I've played around with other similar phones, and they simply dont come close to an iPhone. I've got about 3 laying around the house. got through 4 in one year  .... i'm kinda clumsy


----------



## Ian Holdich (14 May 2011)

up to 3 months ago i would have said iphone every time, however after my charging inlet stopped working and then the little black button after 14months, O2 and Apple couldn't give a toss. Apple is the only phone company to offer just a 12 month warranty on their phones, the rest offer 18-24months. That's the average contract life. My contact runs out in 6 months time and i'm not paying £250 to get it fixed, i see no point.

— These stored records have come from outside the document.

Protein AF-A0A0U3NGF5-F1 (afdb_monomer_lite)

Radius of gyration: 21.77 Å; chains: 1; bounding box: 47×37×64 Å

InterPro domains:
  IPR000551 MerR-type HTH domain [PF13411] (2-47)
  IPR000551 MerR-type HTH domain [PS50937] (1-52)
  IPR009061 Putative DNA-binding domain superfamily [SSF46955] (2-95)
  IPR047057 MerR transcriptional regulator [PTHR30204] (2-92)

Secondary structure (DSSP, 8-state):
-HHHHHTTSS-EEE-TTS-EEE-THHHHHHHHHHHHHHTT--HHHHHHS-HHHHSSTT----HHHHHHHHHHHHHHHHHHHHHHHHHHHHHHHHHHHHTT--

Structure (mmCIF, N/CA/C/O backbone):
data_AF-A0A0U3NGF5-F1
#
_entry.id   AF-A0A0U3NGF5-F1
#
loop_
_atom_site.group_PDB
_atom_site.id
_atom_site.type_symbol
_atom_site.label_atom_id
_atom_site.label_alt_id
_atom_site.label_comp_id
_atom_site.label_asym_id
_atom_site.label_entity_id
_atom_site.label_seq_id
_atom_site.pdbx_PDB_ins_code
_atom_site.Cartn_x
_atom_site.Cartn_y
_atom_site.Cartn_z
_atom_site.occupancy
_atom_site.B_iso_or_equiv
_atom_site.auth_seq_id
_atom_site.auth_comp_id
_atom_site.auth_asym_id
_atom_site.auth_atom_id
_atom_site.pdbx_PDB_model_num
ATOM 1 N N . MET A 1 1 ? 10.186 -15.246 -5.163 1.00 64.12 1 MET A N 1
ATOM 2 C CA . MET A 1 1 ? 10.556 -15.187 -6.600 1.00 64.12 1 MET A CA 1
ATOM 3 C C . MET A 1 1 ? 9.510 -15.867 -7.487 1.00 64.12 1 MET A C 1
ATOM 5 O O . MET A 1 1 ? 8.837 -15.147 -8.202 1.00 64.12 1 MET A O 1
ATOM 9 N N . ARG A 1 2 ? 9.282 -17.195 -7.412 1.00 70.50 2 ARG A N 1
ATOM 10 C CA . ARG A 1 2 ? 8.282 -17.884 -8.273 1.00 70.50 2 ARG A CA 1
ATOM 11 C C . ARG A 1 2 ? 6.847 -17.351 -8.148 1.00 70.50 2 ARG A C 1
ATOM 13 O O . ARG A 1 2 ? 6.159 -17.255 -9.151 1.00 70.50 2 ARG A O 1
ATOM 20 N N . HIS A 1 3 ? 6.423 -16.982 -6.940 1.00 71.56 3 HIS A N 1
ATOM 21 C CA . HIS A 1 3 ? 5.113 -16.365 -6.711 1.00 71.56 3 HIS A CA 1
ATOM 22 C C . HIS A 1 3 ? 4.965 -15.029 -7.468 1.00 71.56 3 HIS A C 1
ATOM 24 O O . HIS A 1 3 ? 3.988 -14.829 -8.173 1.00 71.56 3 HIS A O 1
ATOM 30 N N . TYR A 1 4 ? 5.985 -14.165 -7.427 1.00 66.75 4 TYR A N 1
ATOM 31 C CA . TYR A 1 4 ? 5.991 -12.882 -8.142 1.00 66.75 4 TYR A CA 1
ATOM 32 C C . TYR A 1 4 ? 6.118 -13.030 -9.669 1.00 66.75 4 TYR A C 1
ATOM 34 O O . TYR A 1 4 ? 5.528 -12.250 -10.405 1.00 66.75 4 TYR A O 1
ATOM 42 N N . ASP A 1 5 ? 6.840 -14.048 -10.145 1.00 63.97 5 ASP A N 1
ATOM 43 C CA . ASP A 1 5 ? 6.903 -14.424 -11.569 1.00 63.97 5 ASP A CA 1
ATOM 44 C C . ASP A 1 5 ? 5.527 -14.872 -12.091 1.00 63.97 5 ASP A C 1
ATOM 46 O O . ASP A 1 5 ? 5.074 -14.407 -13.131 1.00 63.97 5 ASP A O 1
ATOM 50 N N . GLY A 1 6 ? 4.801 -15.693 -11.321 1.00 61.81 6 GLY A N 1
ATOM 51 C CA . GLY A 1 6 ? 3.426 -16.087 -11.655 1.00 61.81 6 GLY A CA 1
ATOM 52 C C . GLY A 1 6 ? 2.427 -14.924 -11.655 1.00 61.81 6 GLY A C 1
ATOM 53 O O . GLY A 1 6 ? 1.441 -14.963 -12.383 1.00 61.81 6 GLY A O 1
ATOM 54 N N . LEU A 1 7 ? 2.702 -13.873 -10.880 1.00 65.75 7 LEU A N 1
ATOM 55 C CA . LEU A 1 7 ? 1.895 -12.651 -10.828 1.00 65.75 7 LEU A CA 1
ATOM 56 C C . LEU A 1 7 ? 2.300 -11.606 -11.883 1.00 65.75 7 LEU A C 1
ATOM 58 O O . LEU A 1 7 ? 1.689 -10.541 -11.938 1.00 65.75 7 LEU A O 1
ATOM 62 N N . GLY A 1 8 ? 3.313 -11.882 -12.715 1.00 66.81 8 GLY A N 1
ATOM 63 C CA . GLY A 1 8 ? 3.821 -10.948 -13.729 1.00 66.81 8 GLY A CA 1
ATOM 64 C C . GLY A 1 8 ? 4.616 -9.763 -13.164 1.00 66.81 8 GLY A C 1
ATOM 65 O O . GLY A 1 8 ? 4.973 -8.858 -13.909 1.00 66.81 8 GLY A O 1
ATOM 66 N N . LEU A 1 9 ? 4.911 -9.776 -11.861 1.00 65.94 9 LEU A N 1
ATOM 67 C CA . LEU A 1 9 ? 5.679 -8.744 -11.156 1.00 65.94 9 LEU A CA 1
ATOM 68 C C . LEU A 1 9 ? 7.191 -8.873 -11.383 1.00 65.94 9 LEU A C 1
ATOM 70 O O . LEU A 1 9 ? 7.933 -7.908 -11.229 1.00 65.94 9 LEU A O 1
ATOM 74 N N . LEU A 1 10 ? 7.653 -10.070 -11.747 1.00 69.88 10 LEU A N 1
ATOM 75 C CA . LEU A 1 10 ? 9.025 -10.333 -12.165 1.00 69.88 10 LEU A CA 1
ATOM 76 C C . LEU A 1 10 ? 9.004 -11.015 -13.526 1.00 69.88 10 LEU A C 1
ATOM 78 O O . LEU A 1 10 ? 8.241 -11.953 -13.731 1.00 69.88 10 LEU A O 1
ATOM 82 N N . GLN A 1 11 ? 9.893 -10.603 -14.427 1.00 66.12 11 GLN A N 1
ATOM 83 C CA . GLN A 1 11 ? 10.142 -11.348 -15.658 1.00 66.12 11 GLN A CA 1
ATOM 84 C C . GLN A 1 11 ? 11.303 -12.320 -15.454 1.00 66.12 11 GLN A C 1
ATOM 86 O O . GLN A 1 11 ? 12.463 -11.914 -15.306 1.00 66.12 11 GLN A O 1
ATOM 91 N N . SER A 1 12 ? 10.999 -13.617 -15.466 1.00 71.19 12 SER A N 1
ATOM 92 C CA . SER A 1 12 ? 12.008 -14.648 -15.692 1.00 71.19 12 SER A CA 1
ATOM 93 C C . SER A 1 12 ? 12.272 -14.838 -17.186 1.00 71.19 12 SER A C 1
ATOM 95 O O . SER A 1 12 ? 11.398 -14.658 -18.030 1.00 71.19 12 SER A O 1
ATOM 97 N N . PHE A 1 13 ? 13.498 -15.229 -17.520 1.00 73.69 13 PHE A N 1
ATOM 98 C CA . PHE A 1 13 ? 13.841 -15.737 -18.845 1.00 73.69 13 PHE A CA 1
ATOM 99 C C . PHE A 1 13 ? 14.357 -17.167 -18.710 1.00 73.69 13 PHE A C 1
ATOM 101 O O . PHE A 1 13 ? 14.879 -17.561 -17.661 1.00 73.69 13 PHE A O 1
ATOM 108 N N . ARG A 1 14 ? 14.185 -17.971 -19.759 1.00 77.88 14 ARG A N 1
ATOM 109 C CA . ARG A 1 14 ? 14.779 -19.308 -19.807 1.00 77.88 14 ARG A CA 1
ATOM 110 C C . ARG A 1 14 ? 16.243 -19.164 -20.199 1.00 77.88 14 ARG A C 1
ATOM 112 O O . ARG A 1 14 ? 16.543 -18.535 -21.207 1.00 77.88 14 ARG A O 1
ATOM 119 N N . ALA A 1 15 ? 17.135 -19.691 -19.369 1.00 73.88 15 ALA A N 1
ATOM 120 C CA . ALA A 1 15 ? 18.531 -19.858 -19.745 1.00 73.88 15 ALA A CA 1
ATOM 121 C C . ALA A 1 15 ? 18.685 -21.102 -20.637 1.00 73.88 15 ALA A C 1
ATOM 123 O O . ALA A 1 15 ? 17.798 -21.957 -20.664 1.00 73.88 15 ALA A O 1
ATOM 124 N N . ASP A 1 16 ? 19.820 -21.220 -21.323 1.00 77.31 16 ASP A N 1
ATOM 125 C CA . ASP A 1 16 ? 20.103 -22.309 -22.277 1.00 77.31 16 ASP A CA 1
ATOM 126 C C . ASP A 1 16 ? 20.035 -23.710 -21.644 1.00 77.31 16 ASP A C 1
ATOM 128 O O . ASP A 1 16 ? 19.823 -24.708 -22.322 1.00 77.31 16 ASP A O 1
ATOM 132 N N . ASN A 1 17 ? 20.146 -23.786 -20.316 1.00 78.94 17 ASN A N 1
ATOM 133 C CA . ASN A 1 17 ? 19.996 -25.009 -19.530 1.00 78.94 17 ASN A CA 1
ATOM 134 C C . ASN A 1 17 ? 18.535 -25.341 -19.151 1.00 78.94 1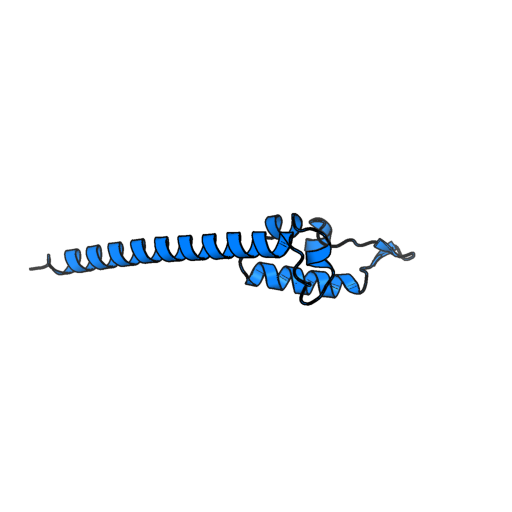7 ASN A C 1
ATOM 136 O O . ASN A 1 17 ? 18.301 -26.231 -18.338 1.00 78.94 17 ASN A O 1
ATOM 140 N N . GLY A 1 18 ? 17.549 -24.605 -19.670 1.00 75.00 18 GLY A N 1
ATOM 141 C CA . GLY A 1 18 ? 16.121 -24.817 -19.408 1.00 75.00 18 GLY A CA 1
ATOM 142 C C . GLY A 1 18 ? 15.619 -24.287 -18.059 1.00 75.00 18 GLY A C 1
ATOM 143 O O . GLY A 1 18 ? 14.409 -24.284 -17.816 1.00 75.00 18 GLY A O 1
ATOM 144 N N . TYR A 1 19 ? 16.503 -23.785 -17.190 1.00 77.50 19 TYR A N 1
ATOM 145 C CA . TYR A 1 19 ? 16.118 -23.228 -15.894 1.00 77.50 19 TYR A CA 1
ATOM 146 C C . TYR A 1 19 ? 15.659 -21.768 -16.012 1.00 77.50 19 TYR A C 1
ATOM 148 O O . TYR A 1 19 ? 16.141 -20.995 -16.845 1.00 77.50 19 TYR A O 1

I won't be upgrading to another iphone and lining Steve 'blahblahblahblah' Jobbs pocket again.

HTC desire for me i reckon.


----------



## Nick16 (14 May 2011)

there isnt much to choose between the HD and the incredible S. 

incredible has a slightly longer battery life and the front facing camera (1.3mp) - which is cr*p and i wont use when you have an 8mp on the back. and how many normal people do video calling on their phone? 

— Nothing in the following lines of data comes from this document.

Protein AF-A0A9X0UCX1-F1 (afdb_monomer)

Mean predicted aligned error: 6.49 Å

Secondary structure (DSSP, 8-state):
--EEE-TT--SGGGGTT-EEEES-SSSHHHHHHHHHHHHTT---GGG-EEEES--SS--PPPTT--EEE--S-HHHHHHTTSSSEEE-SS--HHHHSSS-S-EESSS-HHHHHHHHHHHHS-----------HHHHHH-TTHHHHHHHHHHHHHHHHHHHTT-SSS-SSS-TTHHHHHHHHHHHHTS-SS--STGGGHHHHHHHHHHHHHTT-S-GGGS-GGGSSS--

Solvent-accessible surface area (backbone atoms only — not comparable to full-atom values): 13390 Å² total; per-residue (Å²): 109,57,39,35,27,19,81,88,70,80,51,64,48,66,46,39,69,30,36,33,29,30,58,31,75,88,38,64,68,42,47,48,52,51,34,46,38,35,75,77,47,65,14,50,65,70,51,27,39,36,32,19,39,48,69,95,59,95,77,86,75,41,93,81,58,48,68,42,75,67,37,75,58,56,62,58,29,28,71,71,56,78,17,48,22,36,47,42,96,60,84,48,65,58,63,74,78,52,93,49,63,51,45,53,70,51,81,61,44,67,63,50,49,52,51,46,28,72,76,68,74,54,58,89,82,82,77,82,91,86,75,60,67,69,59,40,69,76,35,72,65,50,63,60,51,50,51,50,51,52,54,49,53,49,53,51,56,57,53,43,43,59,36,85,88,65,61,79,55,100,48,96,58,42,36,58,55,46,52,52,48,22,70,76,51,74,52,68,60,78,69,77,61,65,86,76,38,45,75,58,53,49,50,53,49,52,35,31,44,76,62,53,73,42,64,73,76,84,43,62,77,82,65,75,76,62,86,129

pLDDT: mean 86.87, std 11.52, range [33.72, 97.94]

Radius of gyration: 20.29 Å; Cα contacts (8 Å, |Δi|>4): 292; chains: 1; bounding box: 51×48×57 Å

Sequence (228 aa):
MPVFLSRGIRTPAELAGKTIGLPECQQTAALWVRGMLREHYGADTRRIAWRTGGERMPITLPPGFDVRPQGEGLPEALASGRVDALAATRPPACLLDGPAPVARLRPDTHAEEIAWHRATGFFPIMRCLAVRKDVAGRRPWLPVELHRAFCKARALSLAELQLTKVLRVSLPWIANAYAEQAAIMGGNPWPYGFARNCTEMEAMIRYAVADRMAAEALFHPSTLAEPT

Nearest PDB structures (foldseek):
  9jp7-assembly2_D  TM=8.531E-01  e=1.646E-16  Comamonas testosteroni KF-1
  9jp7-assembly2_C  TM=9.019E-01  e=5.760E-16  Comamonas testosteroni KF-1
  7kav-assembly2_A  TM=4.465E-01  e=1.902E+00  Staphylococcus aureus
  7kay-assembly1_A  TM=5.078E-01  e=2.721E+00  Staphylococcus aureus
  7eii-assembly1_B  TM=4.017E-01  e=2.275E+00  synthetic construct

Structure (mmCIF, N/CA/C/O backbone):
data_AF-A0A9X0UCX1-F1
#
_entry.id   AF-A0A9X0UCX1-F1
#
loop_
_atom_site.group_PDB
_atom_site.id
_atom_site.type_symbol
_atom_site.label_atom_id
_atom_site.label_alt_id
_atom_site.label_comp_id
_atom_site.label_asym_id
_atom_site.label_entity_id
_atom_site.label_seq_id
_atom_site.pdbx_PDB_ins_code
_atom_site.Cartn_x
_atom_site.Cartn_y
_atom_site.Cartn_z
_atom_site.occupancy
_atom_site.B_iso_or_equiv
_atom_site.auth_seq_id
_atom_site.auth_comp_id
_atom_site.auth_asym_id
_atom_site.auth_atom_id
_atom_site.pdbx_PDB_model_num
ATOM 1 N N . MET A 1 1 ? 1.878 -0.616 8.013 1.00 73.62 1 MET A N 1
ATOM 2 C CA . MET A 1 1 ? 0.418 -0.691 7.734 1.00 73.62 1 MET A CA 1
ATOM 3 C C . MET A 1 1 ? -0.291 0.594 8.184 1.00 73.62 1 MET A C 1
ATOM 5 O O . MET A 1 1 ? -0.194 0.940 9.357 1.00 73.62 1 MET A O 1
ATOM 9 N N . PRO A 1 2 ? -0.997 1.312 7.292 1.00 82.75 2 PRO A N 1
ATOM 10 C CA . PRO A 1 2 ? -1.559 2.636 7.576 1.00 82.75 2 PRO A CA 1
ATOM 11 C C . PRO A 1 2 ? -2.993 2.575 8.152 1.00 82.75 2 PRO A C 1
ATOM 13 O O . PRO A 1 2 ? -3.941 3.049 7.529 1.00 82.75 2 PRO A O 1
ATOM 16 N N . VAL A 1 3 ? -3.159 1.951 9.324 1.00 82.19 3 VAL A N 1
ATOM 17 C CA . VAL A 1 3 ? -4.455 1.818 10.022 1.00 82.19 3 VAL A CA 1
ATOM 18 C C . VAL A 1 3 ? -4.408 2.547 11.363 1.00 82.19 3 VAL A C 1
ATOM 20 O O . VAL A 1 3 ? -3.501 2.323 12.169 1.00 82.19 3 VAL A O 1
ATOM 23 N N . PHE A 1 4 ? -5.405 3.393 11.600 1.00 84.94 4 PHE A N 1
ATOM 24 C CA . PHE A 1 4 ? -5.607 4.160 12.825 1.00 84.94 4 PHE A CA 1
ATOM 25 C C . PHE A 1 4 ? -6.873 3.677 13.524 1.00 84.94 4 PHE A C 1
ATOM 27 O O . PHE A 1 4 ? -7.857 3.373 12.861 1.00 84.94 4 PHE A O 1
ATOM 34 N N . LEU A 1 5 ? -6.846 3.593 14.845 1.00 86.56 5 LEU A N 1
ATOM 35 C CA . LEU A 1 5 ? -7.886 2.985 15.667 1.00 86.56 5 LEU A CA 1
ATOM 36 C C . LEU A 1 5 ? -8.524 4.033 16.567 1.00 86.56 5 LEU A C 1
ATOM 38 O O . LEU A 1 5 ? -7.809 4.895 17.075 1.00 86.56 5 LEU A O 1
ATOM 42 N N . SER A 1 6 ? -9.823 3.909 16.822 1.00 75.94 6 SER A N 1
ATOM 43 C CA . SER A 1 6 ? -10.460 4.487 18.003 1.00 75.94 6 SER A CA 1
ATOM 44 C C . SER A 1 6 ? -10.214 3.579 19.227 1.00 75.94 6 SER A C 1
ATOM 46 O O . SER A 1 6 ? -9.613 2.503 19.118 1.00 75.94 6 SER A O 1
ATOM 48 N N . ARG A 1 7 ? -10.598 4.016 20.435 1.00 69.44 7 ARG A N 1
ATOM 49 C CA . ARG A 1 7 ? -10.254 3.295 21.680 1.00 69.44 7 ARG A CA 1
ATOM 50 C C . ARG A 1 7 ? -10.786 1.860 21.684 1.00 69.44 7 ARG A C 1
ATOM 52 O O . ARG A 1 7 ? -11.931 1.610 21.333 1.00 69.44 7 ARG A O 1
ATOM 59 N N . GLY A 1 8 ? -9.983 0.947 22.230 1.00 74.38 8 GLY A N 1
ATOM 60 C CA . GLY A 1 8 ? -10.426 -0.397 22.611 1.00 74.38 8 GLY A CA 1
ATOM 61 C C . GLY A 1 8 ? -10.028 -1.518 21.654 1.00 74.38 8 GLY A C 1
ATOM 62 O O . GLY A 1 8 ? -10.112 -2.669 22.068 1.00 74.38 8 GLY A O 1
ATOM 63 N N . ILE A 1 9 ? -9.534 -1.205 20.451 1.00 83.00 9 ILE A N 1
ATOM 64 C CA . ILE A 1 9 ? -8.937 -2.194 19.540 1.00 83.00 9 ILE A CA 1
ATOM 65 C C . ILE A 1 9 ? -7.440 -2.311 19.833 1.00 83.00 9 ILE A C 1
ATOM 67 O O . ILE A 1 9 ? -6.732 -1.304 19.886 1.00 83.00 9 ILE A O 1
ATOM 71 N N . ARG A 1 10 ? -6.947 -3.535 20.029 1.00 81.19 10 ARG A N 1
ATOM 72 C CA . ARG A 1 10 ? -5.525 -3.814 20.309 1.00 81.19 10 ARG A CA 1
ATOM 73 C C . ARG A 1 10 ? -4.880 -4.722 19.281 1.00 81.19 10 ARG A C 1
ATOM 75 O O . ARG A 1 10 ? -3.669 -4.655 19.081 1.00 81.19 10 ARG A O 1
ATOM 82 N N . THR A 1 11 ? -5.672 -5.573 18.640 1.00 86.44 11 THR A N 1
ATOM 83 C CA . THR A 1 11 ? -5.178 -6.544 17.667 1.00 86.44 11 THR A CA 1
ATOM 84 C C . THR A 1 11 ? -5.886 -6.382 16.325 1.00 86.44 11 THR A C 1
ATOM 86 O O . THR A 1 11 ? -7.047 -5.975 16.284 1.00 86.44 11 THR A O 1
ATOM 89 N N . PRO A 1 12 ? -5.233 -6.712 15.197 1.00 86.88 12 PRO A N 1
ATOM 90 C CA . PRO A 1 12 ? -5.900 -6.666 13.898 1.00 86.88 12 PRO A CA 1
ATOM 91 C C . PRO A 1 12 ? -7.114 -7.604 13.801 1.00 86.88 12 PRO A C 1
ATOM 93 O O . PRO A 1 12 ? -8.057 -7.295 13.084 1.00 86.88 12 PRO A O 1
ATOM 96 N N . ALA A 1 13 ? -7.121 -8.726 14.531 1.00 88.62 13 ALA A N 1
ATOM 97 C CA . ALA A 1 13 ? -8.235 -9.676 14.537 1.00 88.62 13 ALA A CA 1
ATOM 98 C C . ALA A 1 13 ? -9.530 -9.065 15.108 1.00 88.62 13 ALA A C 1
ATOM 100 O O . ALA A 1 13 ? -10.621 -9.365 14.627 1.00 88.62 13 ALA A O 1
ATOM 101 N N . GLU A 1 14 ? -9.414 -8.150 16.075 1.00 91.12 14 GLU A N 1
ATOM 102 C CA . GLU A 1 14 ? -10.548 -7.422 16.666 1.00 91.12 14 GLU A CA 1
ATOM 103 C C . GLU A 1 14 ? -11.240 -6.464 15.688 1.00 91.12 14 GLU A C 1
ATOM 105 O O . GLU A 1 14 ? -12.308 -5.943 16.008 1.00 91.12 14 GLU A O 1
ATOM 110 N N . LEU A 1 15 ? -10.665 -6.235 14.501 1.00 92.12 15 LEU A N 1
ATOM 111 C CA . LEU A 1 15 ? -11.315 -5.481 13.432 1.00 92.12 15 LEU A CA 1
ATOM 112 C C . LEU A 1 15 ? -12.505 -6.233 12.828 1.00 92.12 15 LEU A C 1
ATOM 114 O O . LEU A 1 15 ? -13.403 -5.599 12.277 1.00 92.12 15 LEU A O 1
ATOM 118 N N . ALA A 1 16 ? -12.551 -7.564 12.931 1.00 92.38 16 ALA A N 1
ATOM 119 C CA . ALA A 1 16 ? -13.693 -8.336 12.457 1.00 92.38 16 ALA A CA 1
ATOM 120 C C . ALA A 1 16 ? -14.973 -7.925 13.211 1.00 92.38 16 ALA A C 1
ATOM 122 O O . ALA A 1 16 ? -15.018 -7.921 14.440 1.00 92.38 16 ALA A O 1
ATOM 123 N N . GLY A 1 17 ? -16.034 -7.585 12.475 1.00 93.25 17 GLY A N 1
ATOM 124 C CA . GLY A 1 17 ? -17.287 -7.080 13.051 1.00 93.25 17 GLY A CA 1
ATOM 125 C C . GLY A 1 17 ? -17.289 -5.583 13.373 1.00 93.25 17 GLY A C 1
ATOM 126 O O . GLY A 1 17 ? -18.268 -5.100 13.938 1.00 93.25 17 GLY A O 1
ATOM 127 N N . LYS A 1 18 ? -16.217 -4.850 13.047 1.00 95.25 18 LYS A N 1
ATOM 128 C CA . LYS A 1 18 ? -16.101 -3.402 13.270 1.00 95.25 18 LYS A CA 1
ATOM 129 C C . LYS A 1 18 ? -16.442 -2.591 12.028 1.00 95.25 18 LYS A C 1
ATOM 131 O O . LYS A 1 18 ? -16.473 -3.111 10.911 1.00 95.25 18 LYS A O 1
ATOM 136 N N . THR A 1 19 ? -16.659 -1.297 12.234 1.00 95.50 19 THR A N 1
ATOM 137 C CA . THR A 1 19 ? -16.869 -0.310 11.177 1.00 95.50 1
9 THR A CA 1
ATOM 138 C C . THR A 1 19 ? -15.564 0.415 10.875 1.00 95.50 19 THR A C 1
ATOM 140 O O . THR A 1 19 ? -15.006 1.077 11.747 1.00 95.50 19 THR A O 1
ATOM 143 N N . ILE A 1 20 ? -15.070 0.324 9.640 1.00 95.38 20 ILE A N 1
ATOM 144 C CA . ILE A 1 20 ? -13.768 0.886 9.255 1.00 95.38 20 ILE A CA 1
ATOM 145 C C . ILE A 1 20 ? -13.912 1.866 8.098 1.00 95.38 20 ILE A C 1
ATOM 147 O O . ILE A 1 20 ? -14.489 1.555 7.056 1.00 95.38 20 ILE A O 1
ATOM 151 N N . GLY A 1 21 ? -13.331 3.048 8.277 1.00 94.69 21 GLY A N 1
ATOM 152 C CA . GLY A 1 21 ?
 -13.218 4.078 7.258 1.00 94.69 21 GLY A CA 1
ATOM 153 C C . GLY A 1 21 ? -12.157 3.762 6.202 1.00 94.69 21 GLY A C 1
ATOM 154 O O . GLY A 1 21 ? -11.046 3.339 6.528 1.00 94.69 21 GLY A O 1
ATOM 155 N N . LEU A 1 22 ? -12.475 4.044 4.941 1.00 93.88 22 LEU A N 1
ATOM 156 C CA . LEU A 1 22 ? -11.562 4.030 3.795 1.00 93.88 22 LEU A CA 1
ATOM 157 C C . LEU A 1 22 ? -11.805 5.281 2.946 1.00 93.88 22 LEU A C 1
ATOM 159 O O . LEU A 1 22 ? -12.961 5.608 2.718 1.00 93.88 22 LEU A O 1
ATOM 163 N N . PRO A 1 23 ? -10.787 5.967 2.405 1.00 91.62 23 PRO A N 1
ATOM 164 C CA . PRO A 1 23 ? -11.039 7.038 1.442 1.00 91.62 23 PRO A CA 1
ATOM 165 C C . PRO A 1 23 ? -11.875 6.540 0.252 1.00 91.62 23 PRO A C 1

the HD has a .3 of an inch bigger screen... and the camera / video seems clearer. (a winner for me) 

thats about all the differances....

battery life isnt a biggy for me, as im always near a power socket!


----------



## AverageWhiteBloke (14 May 2011)

Blackberry are best suited for business use IMO I have two one for site and a torch for rest of time so it doesn't get smashed to bits climbing on scaffolds. The email function is great just enter your address and pass and its set up good to go. One really strong point is the ability to seamlessly switch phones. If for instance I lost or had my phone stolen I can go to blackberry protect web site, shut down, lock the phone and wipe all data from it remotely. I can even find where the phone is to inform whoever needs to know. When you get another BB phone u can just login to your blackberry account with it and it restores all your settings, apps, contacts etc onto the new phone and your good to go as if you never lost it.

I agree Iphones are the hardest to get a deal on. Even when your out of contract with them the iphone paygo tarrifs aren't up to much. I hear a lot of good things about HTC desire and other androids. Depend what you use you phone for most I guess. Generally though Nokia for Camera, Iphones for apps, Blackberry security and business is usually how I see it.


----------



## gbagger (19 May 2011)

+1 for nokia n8


----------



## Alastair (19 May 2011)

I've had a htc desire, and now on the iPhone 4. To be honest, certain features on the iPhone are great, camera isn't too bad too. But to be honest the htc desire was an awesome phone and im sad I sold it. Multiple screens, widgets the lot. And was very thin and comfortable in your hand. If I'm using my iPhone out of it's case I've come close so many times to dropping the thing and I'd cry if I did that given the front and back are glass.,
If your concerned about battery life, htc batteries can be calibrated by using a method involving charging fully, disconnecting, turning off, charging fully, turning back on and charging again. Did wonders for mine anyway. 
Only downsides to the iPhone, is the ridiculous monthly tariffs charged. But then again they can do that as after they know people will pay that purely for the fact they can own the latest iPhone..I've had a blackberry too, but browsing isn't brilliant on those...

Hope that helps a bit

Alastair


----------



## ghostsword (19 May 2011)

I was a heavy blackberry user, had one since 2005, currently got a storm, but none is as close to the iPhone 4.

I was against the iPhone for a long time, the price were too ridiculous for me to justify having one. This was until I saw the 3 offer, unlimited web access for just £35 per month. Now that I a great deal and the phone is fantastic!


.


----------